THE PROBLEM — Copy verbatim the block of lines in the entries below whose first line contains "ATOM 60 N N" and whose last line contains "ATOM 68 C CA". Leave out all other lines.

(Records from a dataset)
════════════════
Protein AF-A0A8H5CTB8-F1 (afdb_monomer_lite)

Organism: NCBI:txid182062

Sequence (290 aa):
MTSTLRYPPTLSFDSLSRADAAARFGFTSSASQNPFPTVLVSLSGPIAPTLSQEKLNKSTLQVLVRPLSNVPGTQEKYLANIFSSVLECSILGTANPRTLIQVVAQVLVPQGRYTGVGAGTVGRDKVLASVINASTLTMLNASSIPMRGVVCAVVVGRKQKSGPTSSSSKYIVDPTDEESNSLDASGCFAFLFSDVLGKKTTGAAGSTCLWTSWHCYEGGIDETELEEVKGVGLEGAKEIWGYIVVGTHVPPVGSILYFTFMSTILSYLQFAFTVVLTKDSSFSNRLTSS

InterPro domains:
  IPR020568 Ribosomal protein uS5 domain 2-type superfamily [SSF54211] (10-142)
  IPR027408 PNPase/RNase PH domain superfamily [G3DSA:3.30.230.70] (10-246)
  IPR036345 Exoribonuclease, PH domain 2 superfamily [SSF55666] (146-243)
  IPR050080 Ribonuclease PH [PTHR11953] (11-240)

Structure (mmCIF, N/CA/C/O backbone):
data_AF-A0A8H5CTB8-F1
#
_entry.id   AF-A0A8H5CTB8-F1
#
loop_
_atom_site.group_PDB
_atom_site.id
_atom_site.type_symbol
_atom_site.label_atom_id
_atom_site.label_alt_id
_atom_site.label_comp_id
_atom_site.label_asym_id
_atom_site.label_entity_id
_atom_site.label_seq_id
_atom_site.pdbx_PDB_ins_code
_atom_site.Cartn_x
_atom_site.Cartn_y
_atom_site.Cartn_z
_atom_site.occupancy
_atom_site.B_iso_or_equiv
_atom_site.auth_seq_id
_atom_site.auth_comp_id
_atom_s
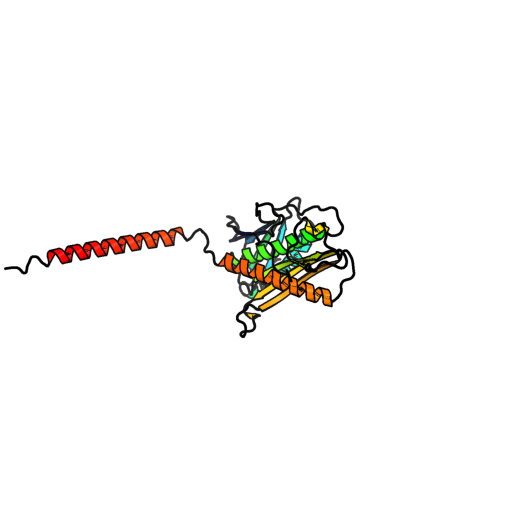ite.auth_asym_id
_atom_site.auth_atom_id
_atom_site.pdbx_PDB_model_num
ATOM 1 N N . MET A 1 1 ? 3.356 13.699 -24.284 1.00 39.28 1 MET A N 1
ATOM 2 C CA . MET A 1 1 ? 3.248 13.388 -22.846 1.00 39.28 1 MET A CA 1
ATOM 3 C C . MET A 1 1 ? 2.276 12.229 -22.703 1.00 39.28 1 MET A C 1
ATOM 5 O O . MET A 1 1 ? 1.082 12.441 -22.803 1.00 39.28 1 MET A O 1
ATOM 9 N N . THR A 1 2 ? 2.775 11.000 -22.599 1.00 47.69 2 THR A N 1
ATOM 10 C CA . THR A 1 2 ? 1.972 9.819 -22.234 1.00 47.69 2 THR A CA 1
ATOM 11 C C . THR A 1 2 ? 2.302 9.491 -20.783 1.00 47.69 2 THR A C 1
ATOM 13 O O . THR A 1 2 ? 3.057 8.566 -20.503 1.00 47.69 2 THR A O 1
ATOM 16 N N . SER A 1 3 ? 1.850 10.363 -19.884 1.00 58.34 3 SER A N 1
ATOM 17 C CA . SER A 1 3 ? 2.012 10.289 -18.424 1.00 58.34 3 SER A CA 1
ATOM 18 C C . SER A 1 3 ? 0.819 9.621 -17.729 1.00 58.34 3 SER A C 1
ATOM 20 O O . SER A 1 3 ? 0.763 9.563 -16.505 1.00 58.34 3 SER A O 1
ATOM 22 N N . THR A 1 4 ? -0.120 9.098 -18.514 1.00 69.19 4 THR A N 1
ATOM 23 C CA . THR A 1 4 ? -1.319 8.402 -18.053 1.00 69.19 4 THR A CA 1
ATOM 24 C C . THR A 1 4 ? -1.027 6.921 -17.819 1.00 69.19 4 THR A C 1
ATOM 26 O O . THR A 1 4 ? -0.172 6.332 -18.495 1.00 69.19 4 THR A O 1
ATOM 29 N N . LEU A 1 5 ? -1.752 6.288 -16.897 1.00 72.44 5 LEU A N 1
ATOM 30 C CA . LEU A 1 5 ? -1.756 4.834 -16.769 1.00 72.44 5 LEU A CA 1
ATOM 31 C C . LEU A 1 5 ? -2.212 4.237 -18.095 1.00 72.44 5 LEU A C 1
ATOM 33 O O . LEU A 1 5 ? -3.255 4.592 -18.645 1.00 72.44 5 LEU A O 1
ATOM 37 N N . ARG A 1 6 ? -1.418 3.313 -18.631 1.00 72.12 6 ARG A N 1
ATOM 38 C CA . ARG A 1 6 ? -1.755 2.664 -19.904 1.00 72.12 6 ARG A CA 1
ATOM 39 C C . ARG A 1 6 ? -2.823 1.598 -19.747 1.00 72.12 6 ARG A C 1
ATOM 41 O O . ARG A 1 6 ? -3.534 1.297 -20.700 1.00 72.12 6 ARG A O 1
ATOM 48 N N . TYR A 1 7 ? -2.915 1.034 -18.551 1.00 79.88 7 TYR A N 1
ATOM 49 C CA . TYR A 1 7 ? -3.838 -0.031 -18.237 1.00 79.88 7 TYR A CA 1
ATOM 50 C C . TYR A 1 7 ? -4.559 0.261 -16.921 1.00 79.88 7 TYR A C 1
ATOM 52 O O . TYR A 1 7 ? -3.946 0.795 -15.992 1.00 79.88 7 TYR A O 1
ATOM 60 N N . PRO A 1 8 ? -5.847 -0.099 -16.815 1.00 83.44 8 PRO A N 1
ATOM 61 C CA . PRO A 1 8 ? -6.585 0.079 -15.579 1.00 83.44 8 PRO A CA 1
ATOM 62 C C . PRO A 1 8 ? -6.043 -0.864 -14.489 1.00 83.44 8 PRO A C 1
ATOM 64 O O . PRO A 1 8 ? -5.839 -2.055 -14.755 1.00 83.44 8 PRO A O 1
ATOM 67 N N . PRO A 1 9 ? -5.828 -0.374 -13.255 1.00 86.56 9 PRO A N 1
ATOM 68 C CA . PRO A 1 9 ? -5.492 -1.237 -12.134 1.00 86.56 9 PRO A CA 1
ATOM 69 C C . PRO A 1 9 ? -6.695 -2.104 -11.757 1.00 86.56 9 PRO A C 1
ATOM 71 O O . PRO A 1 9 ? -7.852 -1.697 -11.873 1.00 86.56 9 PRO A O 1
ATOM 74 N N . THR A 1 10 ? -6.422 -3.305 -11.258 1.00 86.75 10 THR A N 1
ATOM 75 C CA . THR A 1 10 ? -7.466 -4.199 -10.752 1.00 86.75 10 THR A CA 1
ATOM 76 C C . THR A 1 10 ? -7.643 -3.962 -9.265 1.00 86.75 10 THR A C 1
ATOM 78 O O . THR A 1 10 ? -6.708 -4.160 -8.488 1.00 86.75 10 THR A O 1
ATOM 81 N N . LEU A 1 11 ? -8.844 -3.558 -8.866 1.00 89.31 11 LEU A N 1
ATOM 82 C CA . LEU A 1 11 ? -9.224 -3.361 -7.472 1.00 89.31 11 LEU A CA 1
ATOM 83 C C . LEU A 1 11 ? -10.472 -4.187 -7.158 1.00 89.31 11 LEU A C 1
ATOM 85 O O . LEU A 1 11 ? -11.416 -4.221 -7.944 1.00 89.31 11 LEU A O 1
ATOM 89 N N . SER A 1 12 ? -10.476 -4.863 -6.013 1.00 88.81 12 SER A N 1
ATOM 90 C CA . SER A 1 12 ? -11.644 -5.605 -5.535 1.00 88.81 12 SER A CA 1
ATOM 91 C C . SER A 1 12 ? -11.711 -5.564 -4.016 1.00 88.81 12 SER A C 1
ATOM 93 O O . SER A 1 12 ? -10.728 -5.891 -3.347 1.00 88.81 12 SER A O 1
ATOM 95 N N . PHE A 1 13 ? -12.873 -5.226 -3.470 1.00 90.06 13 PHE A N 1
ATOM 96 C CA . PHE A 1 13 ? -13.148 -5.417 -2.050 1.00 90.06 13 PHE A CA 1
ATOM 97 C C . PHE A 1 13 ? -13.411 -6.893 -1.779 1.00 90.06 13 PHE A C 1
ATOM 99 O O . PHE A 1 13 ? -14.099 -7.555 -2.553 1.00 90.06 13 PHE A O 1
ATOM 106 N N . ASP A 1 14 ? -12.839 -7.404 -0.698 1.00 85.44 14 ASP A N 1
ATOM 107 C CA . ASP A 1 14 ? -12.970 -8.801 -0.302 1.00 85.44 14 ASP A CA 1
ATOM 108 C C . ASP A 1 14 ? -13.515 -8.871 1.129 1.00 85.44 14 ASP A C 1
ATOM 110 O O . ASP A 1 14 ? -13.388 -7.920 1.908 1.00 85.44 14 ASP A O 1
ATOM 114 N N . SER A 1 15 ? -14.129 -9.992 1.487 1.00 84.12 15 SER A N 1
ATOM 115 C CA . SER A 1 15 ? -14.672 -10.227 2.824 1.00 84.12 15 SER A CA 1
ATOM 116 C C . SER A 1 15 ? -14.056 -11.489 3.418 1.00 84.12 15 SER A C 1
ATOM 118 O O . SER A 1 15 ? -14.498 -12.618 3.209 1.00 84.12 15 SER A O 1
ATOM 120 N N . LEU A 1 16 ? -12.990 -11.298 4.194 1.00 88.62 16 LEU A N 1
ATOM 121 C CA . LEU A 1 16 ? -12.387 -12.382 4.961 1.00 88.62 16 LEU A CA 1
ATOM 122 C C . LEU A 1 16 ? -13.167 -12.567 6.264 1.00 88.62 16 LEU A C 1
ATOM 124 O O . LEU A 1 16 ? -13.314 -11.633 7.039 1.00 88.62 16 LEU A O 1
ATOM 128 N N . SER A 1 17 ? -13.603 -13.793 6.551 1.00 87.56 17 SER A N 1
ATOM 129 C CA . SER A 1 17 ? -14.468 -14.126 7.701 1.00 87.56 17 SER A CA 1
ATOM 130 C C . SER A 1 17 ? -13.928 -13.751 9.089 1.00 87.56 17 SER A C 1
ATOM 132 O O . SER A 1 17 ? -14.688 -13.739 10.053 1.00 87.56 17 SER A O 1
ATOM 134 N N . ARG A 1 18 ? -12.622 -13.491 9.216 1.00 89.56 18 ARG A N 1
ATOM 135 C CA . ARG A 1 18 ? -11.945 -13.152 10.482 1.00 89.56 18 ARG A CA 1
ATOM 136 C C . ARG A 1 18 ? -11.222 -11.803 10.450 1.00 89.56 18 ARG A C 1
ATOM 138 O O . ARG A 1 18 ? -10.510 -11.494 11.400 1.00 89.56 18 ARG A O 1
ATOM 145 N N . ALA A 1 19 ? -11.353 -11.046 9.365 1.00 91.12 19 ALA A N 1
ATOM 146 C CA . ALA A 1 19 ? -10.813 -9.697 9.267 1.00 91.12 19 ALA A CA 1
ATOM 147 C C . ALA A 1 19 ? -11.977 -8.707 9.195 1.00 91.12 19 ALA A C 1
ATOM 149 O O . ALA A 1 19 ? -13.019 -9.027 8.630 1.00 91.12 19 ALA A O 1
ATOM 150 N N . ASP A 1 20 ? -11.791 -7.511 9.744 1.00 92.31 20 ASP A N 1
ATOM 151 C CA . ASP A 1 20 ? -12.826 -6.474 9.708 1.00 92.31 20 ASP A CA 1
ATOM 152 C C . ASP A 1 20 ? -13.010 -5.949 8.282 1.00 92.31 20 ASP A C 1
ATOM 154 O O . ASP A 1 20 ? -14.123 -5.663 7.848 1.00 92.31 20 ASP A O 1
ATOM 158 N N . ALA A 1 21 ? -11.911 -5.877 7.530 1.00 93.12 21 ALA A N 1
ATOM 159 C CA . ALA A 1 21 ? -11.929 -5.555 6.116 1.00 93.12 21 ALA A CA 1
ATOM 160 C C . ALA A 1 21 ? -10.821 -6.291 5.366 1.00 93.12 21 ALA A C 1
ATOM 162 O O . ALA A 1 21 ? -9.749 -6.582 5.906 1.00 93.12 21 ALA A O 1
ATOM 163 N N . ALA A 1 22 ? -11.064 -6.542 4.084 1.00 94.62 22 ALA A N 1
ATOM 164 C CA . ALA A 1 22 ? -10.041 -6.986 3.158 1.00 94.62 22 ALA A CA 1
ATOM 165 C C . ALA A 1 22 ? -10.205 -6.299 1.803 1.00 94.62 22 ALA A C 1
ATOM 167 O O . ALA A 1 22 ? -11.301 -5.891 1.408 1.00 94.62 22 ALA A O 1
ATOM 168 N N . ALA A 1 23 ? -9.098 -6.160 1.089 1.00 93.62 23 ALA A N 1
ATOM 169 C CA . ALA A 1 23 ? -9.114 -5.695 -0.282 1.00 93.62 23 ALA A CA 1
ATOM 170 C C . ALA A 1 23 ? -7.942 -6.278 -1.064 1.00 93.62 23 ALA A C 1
════════════════
TASK RESPONSE —
ATOM 60 N N . PRO A 1 8 ? -5.847 -0.099 -16.815 1.00 83.44 8 PRO A N 1
ATOM 61 C CA . PRO A 1 8 ? -6.585 0.079 -15.579 1.00 83.44 8 PRO A CA 1
ATOM 62 C C . PRO A 1 8 ? -6.043 -0.864 -14.489 1.00 83.44 8 PRO A C 1
ATOM 64 O O . PRO A 1 8 ? -5.839 -2.055 -14.755 1.00 83.44 8 PRO A O 1
ATOM 67 N N . PRO A 1 9 ? -5.828 -0.374 -13.255 1.00 86.56 9 PRO A N 1
ATOM 68 C CA . PRO A 1 9 ? -5.492 -1.237 -12.134 1.00 86.56 9 PRO A CA 1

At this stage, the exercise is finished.